What you should do: Look at the entries below and restate word for word the lines from the first through the one that has "ATOM 21 C CA".

(Extracted data entries)
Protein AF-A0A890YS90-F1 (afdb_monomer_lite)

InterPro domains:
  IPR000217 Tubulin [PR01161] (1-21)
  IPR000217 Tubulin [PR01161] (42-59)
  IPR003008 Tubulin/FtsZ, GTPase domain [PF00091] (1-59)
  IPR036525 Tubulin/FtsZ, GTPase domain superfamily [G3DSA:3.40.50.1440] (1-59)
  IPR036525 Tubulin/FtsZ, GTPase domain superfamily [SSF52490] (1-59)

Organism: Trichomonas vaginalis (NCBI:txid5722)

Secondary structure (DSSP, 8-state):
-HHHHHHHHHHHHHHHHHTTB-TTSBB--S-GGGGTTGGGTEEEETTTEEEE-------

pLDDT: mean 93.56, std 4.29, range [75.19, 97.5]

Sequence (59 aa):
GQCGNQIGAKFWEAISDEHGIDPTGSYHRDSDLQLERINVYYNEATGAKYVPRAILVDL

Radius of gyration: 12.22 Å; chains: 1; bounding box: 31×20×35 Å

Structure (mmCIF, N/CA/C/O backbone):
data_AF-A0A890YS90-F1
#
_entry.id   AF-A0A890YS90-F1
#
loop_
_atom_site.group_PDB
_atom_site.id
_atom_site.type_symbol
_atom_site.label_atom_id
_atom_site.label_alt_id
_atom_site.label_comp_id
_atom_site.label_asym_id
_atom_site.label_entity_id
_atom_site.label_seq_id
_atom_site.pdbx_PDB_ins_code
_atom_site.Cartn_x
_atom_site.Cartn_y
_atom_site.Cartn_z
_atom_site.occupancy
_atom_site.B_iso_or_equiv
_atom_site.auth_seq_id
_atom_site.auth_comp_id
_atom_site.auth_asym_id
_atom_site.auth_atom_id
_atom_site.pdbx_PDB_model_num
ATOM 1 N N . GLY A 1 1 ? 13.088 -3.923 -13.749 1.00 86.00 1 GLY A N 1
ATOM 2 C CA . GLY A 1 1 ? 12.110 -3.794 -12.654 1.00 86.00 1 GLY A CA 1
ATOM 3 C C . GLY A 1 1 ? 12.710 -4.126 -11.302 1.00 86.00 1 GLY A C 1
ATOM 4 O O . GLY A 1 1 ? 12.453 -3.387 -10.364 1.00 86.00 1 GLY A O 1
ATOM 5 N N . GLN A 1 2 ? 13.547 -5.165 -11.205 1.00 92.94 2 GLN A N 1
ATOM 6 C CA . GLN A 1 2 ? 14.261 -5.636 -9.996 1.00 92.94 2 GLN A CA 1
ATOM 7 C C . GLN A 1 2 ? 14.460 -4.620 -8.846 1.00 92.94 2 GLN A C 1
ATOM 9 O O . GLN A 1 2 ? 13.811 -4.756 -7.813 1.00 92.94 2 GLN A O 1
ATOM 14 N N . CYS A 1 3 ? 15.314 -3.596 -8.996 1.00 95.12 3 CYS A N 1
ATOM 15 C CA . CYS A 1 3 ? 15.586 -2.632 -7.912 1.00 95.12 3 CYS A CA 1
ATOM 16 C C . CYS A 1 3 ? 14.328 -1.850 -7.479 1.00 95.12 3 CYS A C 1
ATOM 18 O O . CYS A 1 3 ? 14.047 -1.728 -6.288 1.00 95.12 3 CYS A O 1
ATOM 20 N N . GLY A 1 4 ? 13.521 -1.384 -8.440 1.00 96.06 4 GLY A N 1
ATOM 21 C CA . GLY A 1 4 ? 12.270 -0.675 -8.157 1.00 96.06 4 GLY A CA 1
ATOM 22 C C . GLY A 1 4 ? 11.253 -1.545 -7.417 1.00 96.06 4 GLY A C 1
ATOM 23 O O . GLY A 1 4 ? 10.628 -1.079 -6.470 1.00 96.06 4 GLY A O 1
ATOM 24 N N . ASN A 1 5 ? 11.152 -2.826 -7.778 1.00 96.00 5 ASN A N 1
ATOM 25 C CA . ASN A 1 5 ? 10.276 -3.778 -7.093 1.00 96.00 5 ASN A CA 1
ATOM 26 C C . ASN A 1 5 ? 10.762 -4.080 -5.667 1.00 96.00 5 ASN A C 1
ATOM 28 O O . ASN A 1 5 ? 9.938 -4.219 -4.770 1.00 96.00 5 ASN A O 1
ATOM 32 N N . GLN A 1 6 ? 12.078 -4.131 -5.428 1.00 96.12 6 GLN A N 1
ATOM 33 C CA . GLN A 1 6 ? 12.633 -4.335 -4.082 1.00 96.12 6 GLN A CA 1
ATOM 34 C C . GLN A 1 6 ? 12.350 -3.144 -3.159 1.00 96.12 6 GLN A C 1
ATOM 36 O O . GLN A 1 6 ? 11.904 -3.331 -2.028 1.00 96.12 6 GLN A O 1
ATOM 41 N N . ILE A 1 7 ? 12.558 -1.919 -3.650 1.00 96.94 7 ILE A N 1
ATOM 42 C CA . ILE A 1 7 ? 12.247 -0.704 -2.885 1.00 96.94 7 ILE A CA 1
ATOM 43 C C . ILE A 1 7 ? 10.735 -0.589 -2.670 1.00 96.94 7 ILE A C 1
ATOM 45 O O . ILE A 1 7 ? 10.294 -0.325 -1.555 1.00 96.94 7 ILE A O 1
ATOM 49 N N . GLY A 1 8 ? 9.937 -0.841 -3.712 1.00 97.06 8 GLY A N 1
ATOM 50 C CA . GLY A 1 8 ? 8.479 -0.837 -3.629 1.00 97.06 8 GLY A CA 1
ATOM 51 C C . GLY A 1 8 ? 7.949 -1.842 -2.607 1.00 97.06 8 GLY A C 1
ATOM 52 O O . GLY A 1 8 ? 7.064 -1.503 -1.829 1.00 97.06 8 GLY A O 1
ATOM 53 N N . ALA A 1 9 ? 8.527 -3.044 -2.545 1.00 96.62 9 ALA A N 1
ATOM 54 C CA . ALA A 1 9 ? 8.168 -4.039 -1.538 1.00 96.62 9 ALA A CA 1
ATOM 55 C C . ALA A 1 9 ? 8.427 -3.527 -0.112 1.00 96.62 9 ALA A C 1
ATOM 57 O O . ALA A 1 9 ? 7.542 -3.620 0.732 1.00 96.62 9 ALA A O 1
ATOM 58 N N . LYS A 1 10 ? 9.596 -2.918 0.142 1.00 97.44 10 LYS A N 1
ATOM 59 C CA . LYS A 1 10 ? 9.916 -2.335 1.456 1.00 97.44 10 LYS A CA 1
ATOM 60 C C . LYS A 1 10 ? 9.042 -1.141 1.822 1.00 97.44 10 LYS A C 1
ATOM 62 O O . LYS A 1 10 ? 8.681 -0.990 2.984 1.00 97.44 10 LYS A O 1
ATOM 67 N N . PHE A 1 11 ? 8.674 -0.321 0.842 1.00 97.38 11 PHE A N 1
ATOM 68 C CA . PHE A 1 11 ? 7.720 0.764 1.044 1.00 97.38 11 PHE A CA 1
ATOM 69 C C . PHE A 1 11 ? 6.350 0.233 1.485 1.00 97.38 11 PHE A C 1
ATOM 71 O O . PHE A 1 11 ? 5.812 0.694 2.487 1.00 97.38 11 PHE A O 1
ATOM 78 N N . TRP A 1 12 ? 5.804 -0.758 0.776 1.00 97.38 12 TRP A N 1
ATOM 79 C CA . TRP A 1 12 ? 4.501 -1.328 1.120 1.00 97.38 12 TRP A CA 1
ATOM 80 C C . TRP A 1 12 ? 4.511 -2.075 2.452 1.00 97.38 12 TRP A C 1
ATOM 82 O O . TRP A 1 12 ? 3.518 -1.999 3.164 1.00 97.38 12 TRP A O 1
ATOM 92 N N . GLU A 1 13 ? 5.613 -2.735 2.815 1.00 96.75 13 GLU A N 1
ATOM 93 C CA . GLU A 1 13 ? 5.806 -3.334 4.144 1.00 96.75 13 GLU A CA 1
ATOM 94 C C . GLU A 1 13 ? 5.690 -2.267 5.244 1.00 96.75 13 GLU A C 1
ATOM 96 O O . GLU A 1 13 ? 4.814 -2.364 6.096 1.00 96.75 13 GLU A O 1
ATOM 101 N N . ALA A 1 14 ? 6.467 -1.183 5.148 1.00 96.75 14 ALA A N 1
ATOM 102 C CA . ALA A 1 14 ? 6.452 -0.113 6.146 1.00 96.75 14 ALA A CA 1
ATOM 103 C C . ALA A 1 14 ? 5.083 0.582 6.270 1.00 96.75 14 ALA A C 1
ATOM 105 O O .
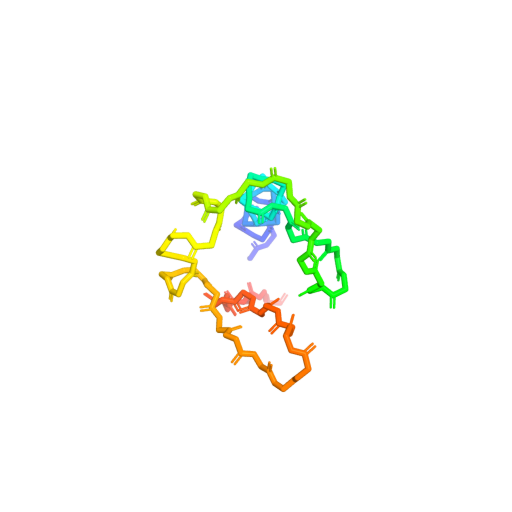 ALA A 1 14 ? 4.613 0.830 7.378 1.00 96.75 14 ALA A O 1
ATOM 106 N N . ILE A 1 15 ? 4.425 0.869 5.142 1.00 96.19 15 ILE A N 1
ATOM 107 C CA . ILE A 1 15 ? 3.093 1.491 5.136 1.00 96.19 15 ILE A CA 1
ATOM 108 C C . ILE A 1 15 ? 2.025 0.524 5.671 1.00 96.19 15 ILE A C 1
ATOM 110 O O . ILE A 1 15 ? 1.093 0.959 6.340 1.00 96.19 15 ILE A O 1
ATOM 114 N N . SER A 1 16 ? 2.125 -0.779 5.385 1.00 95.88 16 SER A N 1
ATOM 115 C CA 
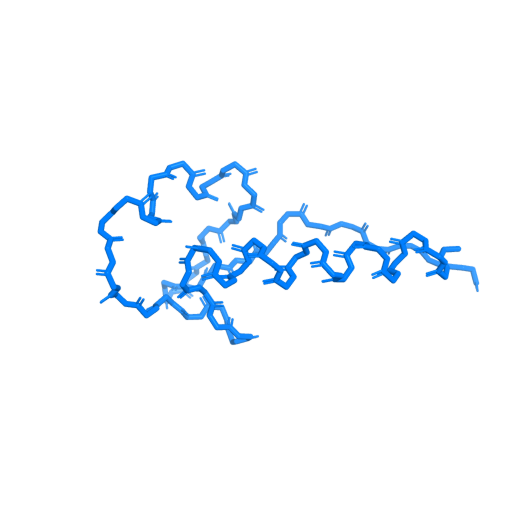. SER A 1 16 ? 1.194 -1.778 5.937 1.00 95.88 16 SER A CA 1
ATOM 116 C C . SER A 1 16 ? 1.307 -1.844 7.457 1.00 95.88 16 SER A C 1
ATOM 118 O O . SER A 1 16 ? 0.285 -1.782 8.138 1.00 95.88 16 SER A O 1
ATOM 120 N N . ASP A 1 17 ? 2.536 -1.878 7.980 1.00 94.50 17 ASP A N 1
ATOM 121 C CA . ASP A 1 17 ? 2.802 -1.896 9.419 1.00 94.50 17 ASP A CA 1
ATOM 122 C C . ASP A 1 17 ? 2.282 -0.623 10.109 1.00 94.50 17 ASP A C 1
ATOM 124 O O . ASP A 1 17 ? 1.609 -0.707 11.136 1.00 94.50 17 ASP A O 1
ATOM 128 N N . GLU A 1 18 ? 2.519 0.557 9.523 1.00 94.38 18 GLU A N 1
ATOM 129 C CA . GLU A 1 18 ? 2.025 1.839 10.050 1.00 94.38 18 GLU A CA 1
ATOM 130 C C . GLU A 1 18 ? 0.489 1.871 10.139 1.00 94.38 18 GLU A C 1
ATOM 132 O O . GLU A 1 18 ? -0.079 2.290 11.153 1.00 94.38 18 GLU A O 1
ATOM 137 N N . HIS A 1 19 ? -0.188 1.369 9.102 1.00 95.12 19 HIS A N 
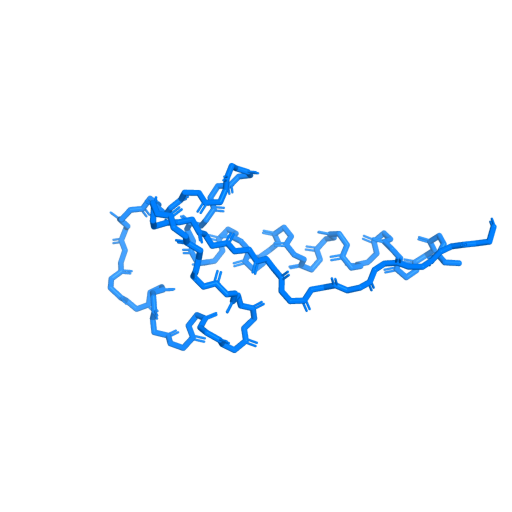1
ATOM 138 C CA . HIS A 1 19 ? -1.648 1.313 9.019 1.00 95.12 19 HIS A CA 1
ATOM 139 C C . HIS A 1 19 ? -2.267 0.069 9.691 1.00 95.12 19 HIS A C 1
ATOM 141 O O . HIS A 1 19 ? -3.486 -0.101 9.641 1.00 95.12 19 HIS A O 1
ATOM 147 N N . GLY A 1 20 ? -1.470 -0.801 10.322 1.00 95.06 20 GLY A N 1
ATOM 148 C CA . GLY A 1 20 ? -1.959 -2.009 10.999 1.00 95.06 20 GLY A CA 1
ATOM 149 C C . GLY A 1 20 ? -2.603 -3.037 10.059 1.00 95.06 20 GLY A C 1
ATOM 150 O O . GLY A 1 20 ? -3.504 -3.771 10.471 1.00 95.06 20 GLY A O 1
ATOM 151 N N . ILE A 1 21 ? -2.191 -3.066 8.790 1.00 95.44 21 ILE A N 1
ATOM 152 C CA . ILE A 1 21 ? -2.682 -4.004 7.778 1.00 95.44 21 ILE A CA 1
ATOM 153 C C . ILE A 1 21 ? -1.744 -5.204 7.717 1.00 95.44 21 ILE A C 1
ATOM 155 O O . ILE A 1 21 ? -0.559 -5.067 7.431 1.00 95.44 21 ILE A O 1
ATOM 159 N N . ASP A 1 22 ? -2.272 -6.400 7.958 1.00 94.44 22 ASP A N 1
ATOM 160 C CA . ASP A 1 22 ? -1.478 -7.620 7.841 1.00 94.44 22 ASP A CA 1
ATOM 161 C C . ASP A 1 22 ? -1.280 -8.054 6.371 1.00 94.44 22 ASP A C 1
ATOM 163 O O . ASP A 1 22 ? -1.973 -7.574 5.466 1.00 94.44 22 ASP A O 1
ATOM 167 N N . PRO A 1 23 ? -0.393 -9.029 6.093 1.00 93.56 23 PRO A N 1
ATOM 168 C CA . PRO A 1 23 ? -0.172 -9.525 4.731 1.00 93.56 23 PRO A CA 1
ATOM 169 C C . PRO A 1 23 ? -1.403 -10.155 4.054 1.00 93.56 23 PRO A C 1
ATOM 171 O O . PRO A 1 23 ? -1.381 -10.403 2.849 1.00 93.56 23 PRO A O 1
ATOM 174 N N . THR A 1 24 ? -2.476 -10.447 4.800 1.00 94.19 24 THR A N 1
ATOM 175 C CA . THR A 1 24 ? -3.754 -10.941 4.255 1.00 94.19 24 THR A CA 1
ATOM 176 C C . THR A 1 24 ? -4.703 -9.807 3.845 1.00 94.19 24 THR A C 1
ATOM 178 O O . THR A 1 24 ? -5.761 -10.075 3.256 1.00 94.19 24 THR A O 1
ATOM 181 N N . GLY A 1 25 ? -4.316 -8.559 4.131 1.00 93.81 25 GLY A N 1
ATOM 182 C CA . GLY A 1 25 ? -5.099 -7.346 3.933 1.00 93.81 25 GLY A CA 1
ATOM 183 C C . GLY A 1 25 ? -6.047 -7.041 5.093 1.00 93.81 25 GLY A C 1
ATOM 184 O O . GLY A 1 25 ? -6.911 -6.182 4.937 1.00 93.81 25 GLY A O 1
ATOM 185 N N . SER A 1 26 ? -5.944 -7.746 6.221 1.00 94.50 26 SER A N 1
ATOM 186 C CA . SER A 1 26 ? -6.840 -7.554 7.364 1.00 94.50 26 SER A CA 1
ATOM 187 C C . SER A 1 26 ? -6.293 -6.473 8.291 1.00 94.50 26 SER A C 1
ATOM 189 O O . SER A 1 26 ? -5.107 -6.464 8.615 1.00 94.50 26 SER A O 1
ATOM 191 N N . TYR A 1 27 ? -7.168 -5.571 8.733 1.00 92.81 27 TYR A N 1
ATOM 192 C CA . TYR A 1 27 ? -6.813 -4.526 9.689 1.00 92.81 27 TYR A CA 1
ATOM 193 C C . TYR A 1 27 ? -6.885 -5.037 11.131 1.00 92.81 27 TYR A C 1
ATOM 195 O O . TYR A 1 27 ? -7.932 -5.523 11.576 1.00 92.81 27 TYR A O 1
ATOM 203 N N . HIS A 1 28 ? -5.795 -4.866 11.875 1.00 87.19 28 HIS A N 1
ATOM 204 C CA . HIS A 1 28 ? -5.728 -5.136 13.308 1.00 87.19 28 HIS A CA 1
ATOM 205 C C . HIS A 1 28 ? -5.883 -3.814 14.066 1.00 87.19 28 HIS A C 1
ATOM 207 O O . HIS A 1 28 ? -5.000 -2.964 14.055 1.00 87.19 28 HIS A O 1
ATOM 213 N N . ARG A 1 29 ? -7.066 -3.631 14.667 1.00 75.19 29 ARG A N 1
ATOM 214 C CA . ARG A 1 29 ? -7.539 -2.413 15.353 1.00 75.19 29 ARG A CA 1
ATOM 215 C C . ARG A 1 29 ? -6.650 -2.007 16.533 1.00 75.19 29 ARG A C 1
ATOM 217 O O . ARG A 1 29 ? -6.930 -2.407 17.660 1.00 75.19 29 ARG A O 1
ATOM 224 N N . ASP A 1 30 ? -5.639 -1.184 16.274 1.00 78.38 30 ASP A N 1
ATOM 225 C CA . ASP A 1 30 ? -4.789 -0.613 17.328 1.00 78.38 30 ASP A CA 1
ATOM 226 C C . ASP A 1 30 ? -5.090 0.881 17.567 1.00 78.38 30 ASP A C 1
ATOM 228 O O . ASP A 1 30 ? -5.148 1.342 18.706 1.00 78.38 30 ASP A O 1
ATOM 232 N N . SER A 1 31 ? -5.373 1.649 16.506 1.00 89.38 31 SER A N 1
ATOM 233 C CA . SER A 1 31 ? -5.704 3.080 16.599 1.00 89.38 31 SER A CA 1
ATOM 234 C C . SER A 1 31 ? -6.590 3.568 15.449 1.00 89.38 31 SER A C 1
ATOM 236 O O . SER A 1 31 ? -6.281 3.330 14.283 1.00 89.38 31 SER A O 1
ATOM 238 N N . ASP A 1 32 ? -7.632 4.349 15.755 1.00 85.62 32 ASP A N 1
ATOM 239 C CA . ASP A 1 32 ? -8.553 4.919 14.754 1.00 85.62 32 ASP A CA 1
ATOM 240 C C . ASP A 1 32 ? -7.847 5.806 13.709 1.00 85.62 32 ASP A C 1
ATOM 242 O O . ASP A 1 32 ? -8.303 5.912 12.569 1.00 85.62 32 ASP A O 1
ATOM 246 N N . LEU A 1 33 ? -6.701 6.403 14.065 1.00 91.38 33 LEU A N 1
ATOM 247 C CA . LEU A 1 33 ? -5.892 7.218 13.150 1.00 91.38 33 LEU A CA 1
ATOM 248 C C . LEU A 1 33 ? -5.320 6.402 11.984 1.00 91.38 33 LEU A C 1
ATOM 250 O O . LEU A 1 33 ? -5.083 6.950 10.913 1.00 91.38 33 LEU A O 1
ATOM 254 N N . GLN A 1 34 ? -5.129 5.092 12.158 1.00 91.88 34 GLN A N 1
ATOM 255 C CA . GLN A 1 34 ? -4.562 4.219 11.126 
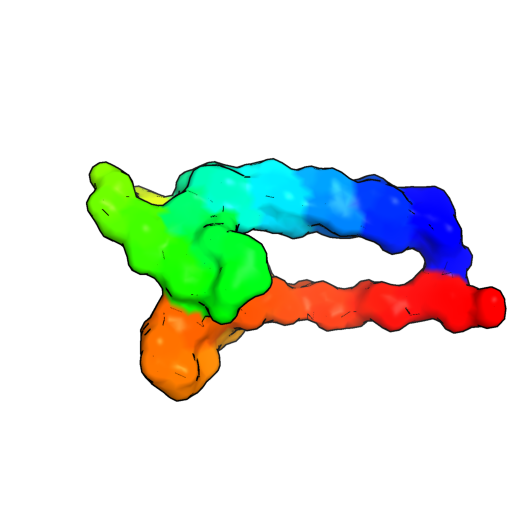1.00 91.88 34 GLN A CA 1
ATOM 256 C C . GLN A 1 34 ? -5.515 4.004 9.950 1.00 91.88 34 GLN A C 1
ATOM 258 O O . GLN A 1 34 ? -5.077 3.679 8.852 1.00 91.88 34 GLN A O 1
ATOM 263 N N . LEU A 1 35 ? -6.818 4.202 10.136 1.00 91.44 35 LEU A N 1
ATOM 264 C CA . LEU A 1 35 ? -7.770 4.178 9.025 1.00 91.44 35 LEU A CA 1
ATOM 265 C C . LEU A 1 35 ? -7.978 5.566 8.413 1.00 91.44 35 LEU A C 1
ATOM 267 O O . LEU A 1 35 ? -8.582 5.687 7.342 1.00 91.44 35 LEU A O 1
ATOM 271 N N . GLU A 1 36 ? -7.452 6.622 9.040 1.00 92.62 36 GLU A N 1
ATOM 272 C CA . GLU A 1 36 ? -7.544 7.961 8.483 1.00 92.62 36 GLU A CA 1
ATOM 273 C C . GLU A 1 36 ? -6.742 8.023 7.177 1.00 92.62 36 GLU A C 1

Solution for this exercise:
Protein AF-A0A890YS90-F1 (afdb_monomer_lite)

InterPro domains:
  IPR000217 Tubulin [PR01161] (1-21)
  IPR000217 Tubulin [PR01161] (42-59)
  IPR003008 Tubulin/FtsZ, GTPase domain [PF00091] (1-59)
  IPR036525 Tubulin/FtsZ, GTPase domain superfamily [G3DSA:3.40.50.1440] (1-59)
  IPR036525 Tubulin/FtsZ, GTPase domain superfamily [SSF52490] (1-59)

Organism: Trichomonas vaginalis (NCBI:txid5722)

Secondary structure (DSSP, 8-state):
-HHHHHHHHHHHHHHHHHTTB-TTSBB--S-GGGGTTGGGTEEEETTTEEEE-------

pLDDT: mean 93.56, std 4.29, range [75.19, 97.5]

Sequence (59 aa):
GQCGNQIGAKFWEAISDEHGIDPTGSYHRDSDLQLERINVYYNEATGAKYVPRAILVDL

Radius of gyration: 12.22 Å; chains: 1; bounding box: 31×20×35 Å

Structure (mmCIF, N/CA/C/O backbone):
data_AF-A0A890YS90-F1
#
_entry.id   AF-A0A890YS90-F1
#
loop_
_atom_site.group_PDB
_atom_site.id
_atom_site.type_symbol
_atom_site.label_atom_id
_atom_site.label_alt_id
_atom_site.label_comp_id
_atom_site.label_asym_id
_atom_site.label_entity_id
_atom_site.label_seq_id
_atom_site.pdbx_PDB_ins_code
_atom_site.Cartn_x
_atom_site.Cartn_y
_atom_site.Cartn_z
_atom_site.occupancy
_atom_site.B_iso_or_equiv
_atom_site.auth_seq_id
_atom_site.auth_comp_id
_atom_site.auth_asym_id
_atom_site.auth_atom_id
_atom_site.pdbx_PDB_model_num
ATOM 1 N N . GLY A 1 1 ? 13.088 -3.923 -13.749 1.00 86.00 1 GLY A N 1
ATOM 2 C CA . GLY A 1 1 ? 12.110 -3.794 -12.654 1.00 86.00 1 GLY A CA 1
ATOM 3 C C . GLY A 1 1 ? 12.710 -4.126 -11.302 1.00 86.00 1 GLY A C 1
ATOM 4 O O . GLY A 1 1 ? 12.453 -3.387 -10.364 1.00 86.00 1 GLY A O 1
ATOM 5 N N . GLN A 1 2 ? 13.547 -5.165 -11.205 1.00 92.94 2 GLN A N 1
ATOM 6 C CA . GLN A 1 2 ? 14.261 -5.636 -9.996 1.00 92.94 2 GLN A CA 1
ATOM 7 C C . GLN A 1 2 ? 14.460 -4.620 -8.846 1.00 92.94 2 GLN A C 1
ATOM 9 O O . GLN A 1 2 ? 13.811 -4.756 -7.813 1.00 92.94 2 GLN A O 1
ATOM 14 N N . CYS A 1 3 ? 15.314 -3.596 -8.996 1.00 95.12 3 CYS A N 1
ATOM 15 C CA . CYS A 1 3 ? 15.586 -2.632 -7.912 1.00 95.12 3 CYS A CA 1
ATOM 16 C C . CYS A 1 3 ? 14.328 -1.850 -7.479 1.00 95.12 3 CYS A C 1
ATOM 18 O O . CYS A 1 3 ? 14.047 -1.728 -6.288 1.00 95.12 3 CYS A O 1
ATOM 20 N N . GLY A 1 4 ? 13.521 -1.384 -8.440 1.00 96.06 4 GLY A N 1
ATOM 21 C CA . GLY A 1 4 ? 12.270 -0.675 -8.157 1.00 96.06 4 GLY A CA 1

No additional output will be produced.